Extending the Utility of Federal Data Bases. Effective Sample Size for Combined Years


The effective sample sizes for combined years are shown in Tables 4-1 to 4-3. It can be seen that except for NHANES, the effective sample sizes for 2 years are a little less than twice the sample for a single year; similarly the 3 and 5 year effective samples are not quite 3 or 5 times the annual sample sizes. All of the surveys use clustered sample designs and a sequence of several years samples are mostly in the same clusters, or in neighboring ones. The lack of independence among several years samples tends to reduce the effective sample size. We have estimated that the reduction in effective sample size over a 2-year interval is about 17 percent; the reduction for a 3-year period is 25 percent; and the reduction for 5 years is about 35 percent.

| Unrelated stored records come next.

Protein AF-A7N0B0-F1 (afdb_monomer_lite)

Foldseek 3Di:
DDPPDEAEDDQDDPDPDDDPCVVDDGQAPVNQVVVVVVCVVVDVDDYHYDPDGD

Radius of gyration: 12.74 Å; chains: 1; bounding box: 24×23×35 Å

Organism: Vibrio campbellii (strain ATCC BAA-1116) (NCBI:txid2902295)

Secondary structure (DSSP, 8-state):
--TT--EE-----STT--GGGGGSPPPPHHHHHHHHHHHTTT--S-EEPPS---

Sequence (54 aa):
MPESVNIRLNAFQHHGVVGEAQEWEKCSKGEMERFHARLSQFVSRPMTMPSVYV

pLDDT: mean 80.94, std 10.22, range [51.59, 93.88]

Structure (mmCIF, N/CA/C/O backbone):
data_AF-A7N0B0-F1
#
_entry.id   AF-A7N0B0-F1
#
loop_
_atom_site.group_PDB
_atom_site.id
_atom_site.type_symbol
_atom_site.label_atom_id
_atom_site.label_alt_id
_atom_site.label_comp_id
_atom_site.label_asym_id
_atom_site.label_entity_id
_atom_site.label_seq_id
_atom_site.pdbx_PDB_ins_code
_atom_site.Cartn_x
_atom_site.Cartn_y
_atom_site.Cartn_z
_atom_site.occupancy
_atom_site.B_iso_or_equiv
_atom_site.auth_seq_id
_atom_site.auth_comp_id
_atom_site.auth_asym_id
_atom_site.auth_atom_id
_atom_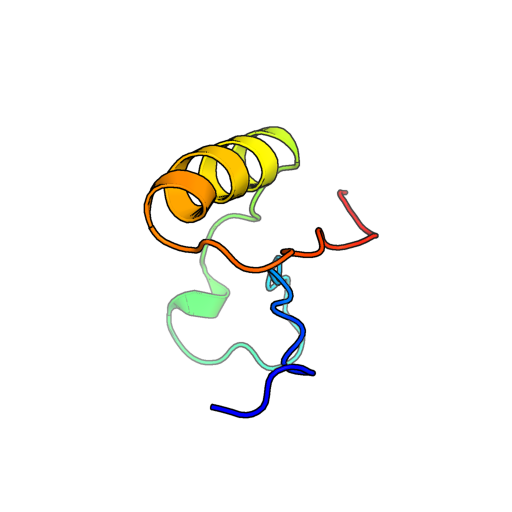site.pdbx_PDB_model_num
ATOM 1 N N . MET A 1 1 ? -8.746 -13.640 15.020 1.00 62.22 1 MET A N 1
ATOM 2 C CA . MET A 1 1 ? -7.288 -13.423 14.861 1.00 62.22 1 MET A CA 1
ATOM 3 C C . MET A 1 1 ? -6.736 -12.835 16.146 1.00 62.22 1 MET A C 1
ATOM 5 O O . MET A 1 1 ? -7.471 -12.073 16.767 1.00 62.22 1 MET A O 1
ATOM 9 N N . PRO A 1 2 ? -5.494 -13.169 16.529 1.00 74.62 2 PRO A N 1
ATOM 10 C CA . PRO A 1 2 ? -4.837 -12.572 17.690 1.00 74.62 2 PRO A CA 1
ATOM 11 C C . PRO A 1 2 ? -4.851 -11.038 17.620 1.00 74.62 2 PRO A C 1
ATOM 13 O O . PRO A 1 2 ? -4.821 -10.452 16.533 1.00 74.62 2 PRO A O 1
ATOM 16 N N . GLU A 1 3 ? -4.897 -10.368 18.769 1.00 66.94 3 GLU A N 1
ATOM 17 C CA . GLU A 1 3 ? -4.817 -8.900 18.832 1.00 66.94 3 GLU A CA 1
ATOM 18 C C . GLU A 1 3 ? -3.486 -8.370 18.283 1.00 66.94 3 GLU A C 1
ATOM 20 O O . GLU A 1 3 ? -3.453 -7.303 17.681 1.00 66.94 3 GLU A O 1
ATOM 25 N N . SER A 1 4 ? -2.422 -9.171 18.363 1.00 77.00 4 SER A N 1
ATOM 26 C CA . SER A 1 4 ? -1.053 -8.841 17.954 1.00 77.00 4 SER A CA 1
ATOM 27 C C . SER A 1 4 ? -0.754 -8.987 16.457 1.00 77.00 4 SER A C 1
ATOM 29 O O . SER A 1 4 ? 0.414 -9.022 16.063 1.00 77.00 4 SER A O 1
ATOM 31 N N . VAL A 1 5 ? -1.770 -9.101 15.595 1.00 79.88 5 VAL A N 1
ATOM 32 C CA . VAL A 1 5 ? -1.505 -9.254 14.161 1.00 79.88 5 VAL A CA 1
ATOM 33 C C . VAL A 1 5 ? -1.181 -7.911 13.516 1.00 79.88 5 VAL A C 1
ATOM 35 O O . VAL A 1 5 ? -2.058 -7.073 13.317 1.00 79.88 5 VAL A O 1
ATOM 38 N N . ASN A 1 6 ? 0.086 -7.768 13.132 1.00 79.62 6 ASN A N 1
ATOM 39 C CA . ASN A 1 6 ? 0.580 -6.671 12.314 1.00 79.62 6 ASN A CA 1
ATOM 40 C C . ASN A 1 6 ? 0.291 -6.928 10.835 1.00 79.62 6 ASN A C 1
ATOM 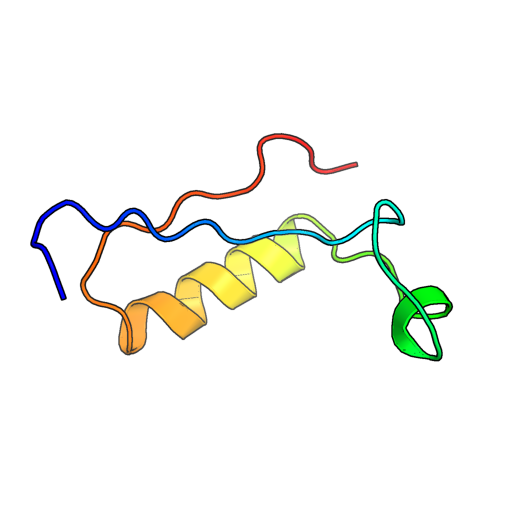42 O O . ASN A 1 6 ? 0.646 -7.977 10.293 1.00 79.62 6 ASN A O 1
ATOM 46 N N . ILE A 1 7 ? -0.313 -5.944 10.173 1.00 84.25 7 ILE A N 1
ATOM 47 C CA . ILE A 1 7 ? -0.551 -5.972 8.732 1.00 84.25 7 ILE A CA 1
ATOM 48 C C . ILE A 1 7 ? 0.551 -5.146 8.067 1.00 84.25 7 ILE A C 1
ATOM 50 O O . ILE A 1 7 ? 0.799 -3.999 8.439 1.00 84.25 7 ILE A O 1
ATOM 54 N N . ARG A 1 8 ? 1.239 -5.735 7.087 1.00 86.12 8 ARG A N 1
ATOM 55 C CA . ARG A 1 8 ? 2.275 -5.056 6.302 1.00 86.12 8 ARG A CA 1
ATOM 56 C C . ARG A 1 8 ? 1.859 -5.016 4.845 1.00 86.12 8 ARG A C 1
ATOM 58 O O . ARG A 1 8 ? 1.636 -6.067 4.242 1.00 86.12 8 ARG A O 1
ATOM 65 N N . LEU A 1 9 ? 1.793 -3.814 4.286 1.00 86.12 9 LEU A N 1
ATOM 66 C CA . LEU A 1 9 ? 1.675 -3.647 2.847 1.00 86.12 9 LEU A CA 1
ATOM 67 C C . LEU A 1 9 ? 3.035 -3.948 2.218 1.00 86.12 9 LEU A C 1
ATOM 69 O O . LEU A 1 9 ? 4.067 -3.473 2.687 1.00 86.12 9 LEU A O 1
ATOM 73 N N . ASN A 1 10 ? 3.046 -4.770 1.175 1.00 79.69 10 ASN A N 1
ATOM 74 C CA . ASN A 1 10 ? 4.262 -5.080 0.433 1.00 79.69 10 ASN A CA 1
ATOM 75 C C . ASN A 1 10 ? 4.162 -4.420 -0.945 1.00 79.69 10 ASN A C 1
ATOM 77 O O . ASN A 1 10 ? 3.174 -4.605 -1.651 1.00 79.69 10 ASN A O 1
ATOM 81 N N . ALA A 1 11 ? 5.190 -3.668 -1.332 1.00 71.69 11 ALA A N 1
ATOM 82 C CA . ALA A 1 11 ? 5.398 -3.251 -2.714 1.00 71.69 11 ALA A CA 1
ATOM 83 C C . ALA A 1 11 ? 6.229 -4.344 -3.393 1.00 71.69 11 ALA A C 1
ATOM 85 O O . ALA A 1 11 ? 7.455 -4.262 -3.409 1.00 71.69 11 ALA A O 1
ATOM 86 N N . PHE A 1 12 ? 5.596 -5.432 -3.843 1.00 66.00 12 PHE A N 1
ATOM 87 C CA . PHE A 1 12 ? 6.332 -6.532 -4.468 1.00 66.00 12 PHE A CA 1
ATOM 88 C C . PHE A 1 12 ? 7.087 -6.025 -5.705 1.00 66.00 12 PHE A C 1
ATOM 90 O O . PHE A 1 12 ? 6.491 -5.703 -6.724 1.00 66.00 12 PHE A O 1
ATOM 97 N N . GLN A 1 13 ? 8.411 -5.946 -5.591 1.00 63.44 13 GLN A N 1
ATOM 98 C CA . GLN A 1 13 ? 9.337 -5.563 -6.652 1.00 63.44 13 GLN A CA 1
ATOM 99 C C . GLN A 1 13 ? 10.341 -6.708 -6.849 1.00 63.44 13 GLN A C 1
ATOM 101 O O . GLN A 1 13 ? 11.509 -6.562 -6.536 1.00 63.44 13 GLN A O 1
ATOM 106 N N . HIS A 1 14 ? 9.909 -7.858 -7.372 1.00 57.59 14 HIS A N 1
ATOM 107 C CA . HIS A 1 14 ? 10.766 -8.956 -7.878 1.00 57.59 14 HIS A CA 1
ATOM 108 C C . HIS A 1 14 ? 11.171 -10.117 -6.940 1.00 57.59 14 HIS A C 1
ATOM 110 O O . HIS A 1 14 ? 11.338 -11.222 -7.452 1.00 57.59 14 HIS A O 1
ATOM 116 N N . HIS A 1 15 ? 11.299 -9.984 -5.612 1.00 60.59 15 HIS A N 1
ATOM 117 C CA . HIS A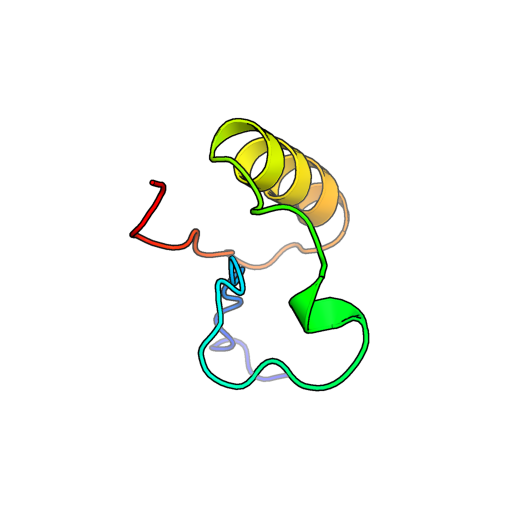 1 15 ? 11.686 -11.150 -4.786 1.00 60.59 15 HIS A CA 1
ATOM 118 C C . HIS A 1 15 ? 10.470 -12.014 -4.408 1.00 60.59 15 HIS A C 1
ATOM 120 O O . HIS A 1 15 ? 9.660 -11.626 -3.568 1.00 60.59 15 HIS A O 1
ATOM 126 N N . GLY A 1 16 ? 10.342 -13.180 -5.047 1.00 66.88 16 GLY A N 1
ATOM 127 C CA . GLY A 1 16 ? 9.253 -14.139 -4.809 1.00 66.88 16 GLY A CA 1
ATOM 128 C C . GLY A 1 16 ? 8.006 -13.942 -5.679 1.00 66.88 16 GLY A C 1
ATOM 129 O O . GLY A 1 16 ? 6.991 -14.585 -5.423 1.00 66.88 16 GLY A O 1
ATOM 130 N N . VAL A 1 17 ? 8.069 -13.079 -6.699 1.00 76.06 17 VAL A N 1
ATOM 131 C CA . VAL A 1 17 ? 6.985 -12.901 -7.679 1.00 76.06 17 VAL A CA 1
ATOM 132 C C . VAL A 1 17 ? 7.213 -13.837 -8.866 1.00 76.06 17 VAL A C 1
ATOM 134 O O . VAL A 1 17 ? 8.296 -13.845 -9.454 1.00 76.06 17 VAL A O 1
ATOM 137 N N . VAL A 1 18 ? 6.197 -14.623 -9.217 1.00 80.62 18 VAL A N 1
ATOM 138 C CA . VAL A 1 18 ? 6.224 -15.592 -10.324 1.00 80.62 18 VAL A CA 1
ATOM 139 C C . VAL A 1 18 ? 5.028 -15.379 -11.252 1.00 80.62 18 VAL A C 1
ATOM 141 O O . VAL A 1 18 ? 3.976 -14.918 -10.809 1.00 80.62 18 VAL A O 1
ATOM 144 N N . GLY A 1 19 ? 5.180 -15.741 -12.527 1.00 85.06 19 GLY A N 1
ATOM 145 C CA . GLY A 1 19 ? 4.117 -15.626 -13.530 1.00 85.06 19 GLY A CA 1
ATOM 146 C C . GLY A 1 19 ? 3.867 -14.184 -13.980 1.00 85.06 19 GLY A C 1
ATOM 147 O O . GLY A 1 19 ? 4.769 -13.354 -13.944 1.00 85.06 19 GLY A O 1
ATOM 148 N N . GLU A 1 20 ? 2.633 -13.884 -14.384 1.00 82.75 20 GLU A N 1
ATOM 149 C CA . GLU A 1 20 ? 2.237 -12.601 -14.998 1.00 82.75 20 GLU A CA 1
ATOM 150 C C . GLU A 1 20 ? 2.541 -11.372 -14.129 1.00 82.75 20 GLU A C 1
ATOM 152 O O . GLU A 1 20 ? 2.758 -10.280 -14.646 1.00 82.75 20 GLU A O 1
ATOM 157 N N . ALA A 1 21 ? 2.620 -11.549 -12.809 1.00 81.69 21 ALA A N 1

These come from estimated year-to-year correlations in the sample: year-to-year correlations are expected to average .20, 2 years apart correlations are .10, 3 years apart are .07, and 4 years are .05. The current NHANES samples are independent across years, and, therefore, there is no reduction in effective sample size.

The effective sample sizes in Tables 4-1 to 4-3 are approximations based on even more assumptions and averages than the numbers in Tables 3-6 to 3-8. The sample sizes in each year are subject to sampling errors, and to the vagaries of erratic response rates. This is especially true for the minority subgroups with very small samples; the samples for Cubans or Hawaiian could differ in neighboring years by 10 or 20 percent from the year reflected in our tables. Also, the year-to-year correlations, resulting from the similarities in characteristics in neighboring households, are average values expected over a set of items, similar to the use of average design effects. Nevertheless, the numbers shown in Tables 4-1 to 4-3 indicate the order of magnitude of effective sample sizes and reveal whether useful analyses are possible from each of the data sets.

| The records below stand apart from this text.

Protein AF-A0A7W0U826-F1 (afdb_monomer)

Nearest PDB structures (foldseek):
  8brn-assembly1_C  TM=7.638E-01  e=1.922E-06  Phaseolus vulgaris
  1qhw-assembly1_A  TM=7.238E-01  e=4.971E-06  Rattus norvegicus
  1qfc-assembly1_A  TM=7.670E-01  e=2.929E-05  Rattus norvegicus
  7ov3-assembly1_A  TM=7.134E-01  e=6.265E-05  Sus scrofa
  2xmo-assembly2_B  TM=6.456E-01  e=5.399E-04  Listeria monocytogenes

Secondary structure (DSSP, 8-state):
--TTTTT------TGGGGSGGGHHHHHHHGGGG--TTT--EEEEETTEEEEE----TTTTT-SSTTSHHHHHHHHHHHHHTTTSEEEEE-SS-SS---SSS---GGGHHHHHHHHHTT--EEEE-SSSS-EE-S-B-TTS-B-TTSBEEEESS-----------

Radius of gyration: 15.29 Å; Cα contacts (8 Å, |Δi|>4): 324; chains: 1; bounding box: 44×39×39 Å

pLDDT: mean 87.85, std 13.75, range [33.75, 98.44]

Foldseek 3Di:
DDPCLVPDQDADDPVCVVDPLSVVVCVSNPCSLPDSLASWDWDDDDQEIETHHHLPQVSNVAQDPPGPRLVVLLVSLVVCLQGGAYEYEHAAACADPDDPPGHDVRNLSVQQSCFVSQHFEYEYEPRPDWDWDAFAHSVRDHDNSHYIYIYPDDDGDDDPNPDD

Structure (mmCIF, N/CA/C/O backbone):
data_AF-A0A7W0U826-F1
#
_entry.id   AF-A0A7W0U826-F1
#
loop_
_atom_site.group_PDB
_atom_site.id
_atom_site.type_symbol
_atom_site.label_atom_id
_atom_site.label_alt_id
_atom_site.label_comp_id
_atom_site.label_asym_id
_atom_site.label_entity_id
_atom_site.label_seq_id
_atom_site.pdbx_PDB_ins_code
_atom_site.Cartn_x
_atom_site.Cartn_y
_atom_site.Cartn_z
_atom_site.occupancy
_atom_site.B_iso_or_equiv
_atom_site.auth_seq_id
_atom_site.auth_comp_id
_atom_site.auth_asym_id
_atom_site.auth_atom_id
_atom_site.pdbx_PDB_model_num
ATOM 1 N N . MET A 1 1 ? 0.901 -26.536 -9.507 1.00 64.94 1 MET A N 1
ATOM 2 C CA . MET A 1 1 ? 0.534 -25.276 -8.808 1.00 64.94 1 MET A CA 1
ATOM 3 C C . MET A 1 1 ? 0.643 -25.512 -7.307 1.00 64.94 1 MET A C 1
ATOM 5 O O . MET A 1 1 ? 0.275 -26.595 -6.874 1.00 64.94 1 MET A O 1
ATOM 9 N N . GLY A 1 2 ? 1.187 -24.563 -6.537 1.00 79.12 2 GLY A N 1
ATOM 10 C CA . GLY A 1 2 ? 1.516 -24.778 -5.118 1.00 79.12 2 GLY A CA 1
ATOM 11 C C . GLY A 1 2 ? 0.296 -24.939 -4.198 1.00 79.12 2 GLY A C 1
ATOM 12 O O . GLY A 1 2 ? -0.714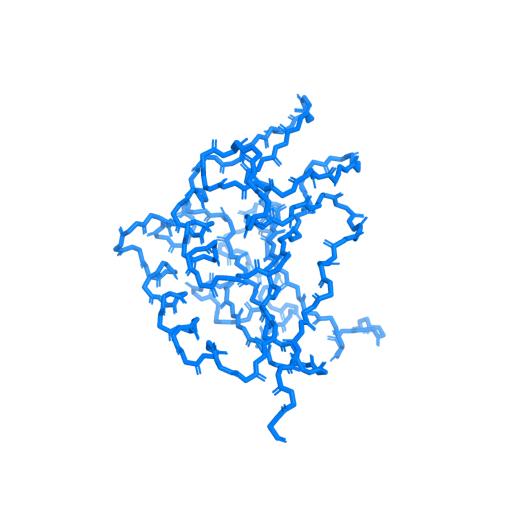 -24.260 -4.389 1.00 79.12 2 GLY A O 1
ATOM 13 N N . ARG A 1 3 ? 0.424 -25.794 -3.169 1.00 87.25 3 ARG A N 1
ATOM 14 C CA . ARG A 1 3 ? -0.639 -26.186 -2.213 1.00 87.25 3 ARG A CA 1
ATOM 15 C C . ARG A 1 3 ? -1.364 -25.007 -1.552 1.00 87.25 3 ARG A C 1
ATOM 17 O O . ARG A 1 3 ? -2.544 -25.112 -1.247 1.00 87.25 3 ARG A O 1
ATOM 24 N N . PHE A 1 4 ? -0.678 -23.883 -1.362 1.00 87.94 4 PHE A N 1
ATOM 25 C CA . PHE A 1 4 ? -1.198 -22.727 -0.627 1.00 87.94 4 PHE A CA 1
ATOM 26 C C . PHE A 1 4 ? -1.670 -21.571 -1.518 1.00 87.94 4 PHE A C 1
ATOM 28 O O . PHE A 1 4 ? -2.147 -20.557 -1.015 1.00 87.94 4 PHE A O 1
ATOM 35 N N . ARG A 1 5 ? -1.605 -21.711 -2.849 1.00 83.94 5 ARG A N 1
ATOM 36 C CA . ARG A 1 5 ? -1.921 -20.615 -3.785 1.00 83.94 5 ARG A CA 1
ATOM 37 C C . ARG A 1 5 ? -3.326 -20.031 -3.587 1.00 83.94 5 ARG A C 1
ATOM 39 O O . ARG A 1 5 ? -3.519 -18.837 -3.795 1.00 83.94 5 ARG A O 1
ATOM 46 N N . SER A 1 6 ? -4.301 -20.850 -3.190 1.00 87.75 6 SER A N 1
ATOM 47 C CA . SER A 1 6 ? -5.690 -20.430 -2.945 1.00 87.75 6 SER A CA 1
ATOM 48 C C . SER A 1 6 ? -5.867 -19.557 -1.699 1.00 87.75 6 SER A C 1
ATOM 50 O O . SER A 1 6 ? -6.877 -18.859 -1.592 1.00 87.75 6 SER A O 1
ATOM 52 N N . ILE A 1 7 ? -4.892 -19.541 -0.791 1.00 89.75 7 ILE A N 1
ATOM 53 C CA . ILE A 1 7 ? -4.907 -18.719 0.425 1.00 89.75 7 ILE A CA 1
ATOM 54 C C . ILE A 1 7 ? -3.845 -17.611 0.397 1.00 89.75 7 ILE A C 1
ATOM 56 O O . ILE A 1 7 ? -4.018 -16.599 1.062 1.00 89.75 7 ILE A O 1
ATOM 60 N N . THR A 1 8 ? -2.830 -17.695 -0.470 1.00 92.69 8 THR A N 1
ATOM 61 C CA . THR A 1 8 ? -1.800 -16.652 -0.624 1.00 92.69 8 THR A CA 1
ATOM 62 C C . THR A 1 8 ? -2.367 -15.339 -1.164 1.00 92.69 8 THR A C 1
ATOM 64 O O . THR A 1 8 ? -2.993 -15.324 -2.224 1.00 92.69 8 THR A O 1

One feature of the monthly CPS sample should be noted. The monthly CPS includes two kinds of data sets: (1) labor force information and critical demographic items (e.g., age, sex, household relationship, etc.) obtained each month; and (2) supplemental items covered in months other than March. The supplemental items (based on the monthly CPS sample sizes) that are likely to be of greatest interest are number of children ever born, related fertility information, and school enrollment. Voting registration and behavior in the most recent election is obtained every second year, but it is doubtful that combining pairs of years would be meaningful. Voting patterns in presidential and non-presidential years are very different, and such combinations would probably not be analytically revealing. The entries for CPS in Tables 4-1 to 4-3 are restricted to the supplemental items. The annual sample sizes for labor force information, of course, are much larger than the numbers shown, since they are comprised of 12 monthly samples (see Section 4.5.) The supplemental items included in the March interview are based on the same sample as the other monthly supplements, except for Hispanics for whom the sample is doubled.

Since the MEPS and NSFG samples are taken from NHIS respondents, it would be possible to supplement their samples with additional names and addresses from the NHIS. These names and addresses would be a few years old, and thus it may be more convenient to simply combine multiple years of MEPS respondents. The exact timing of these surveys, and the associated costs, would have to be examined before a decision is made on which approach would be preferable.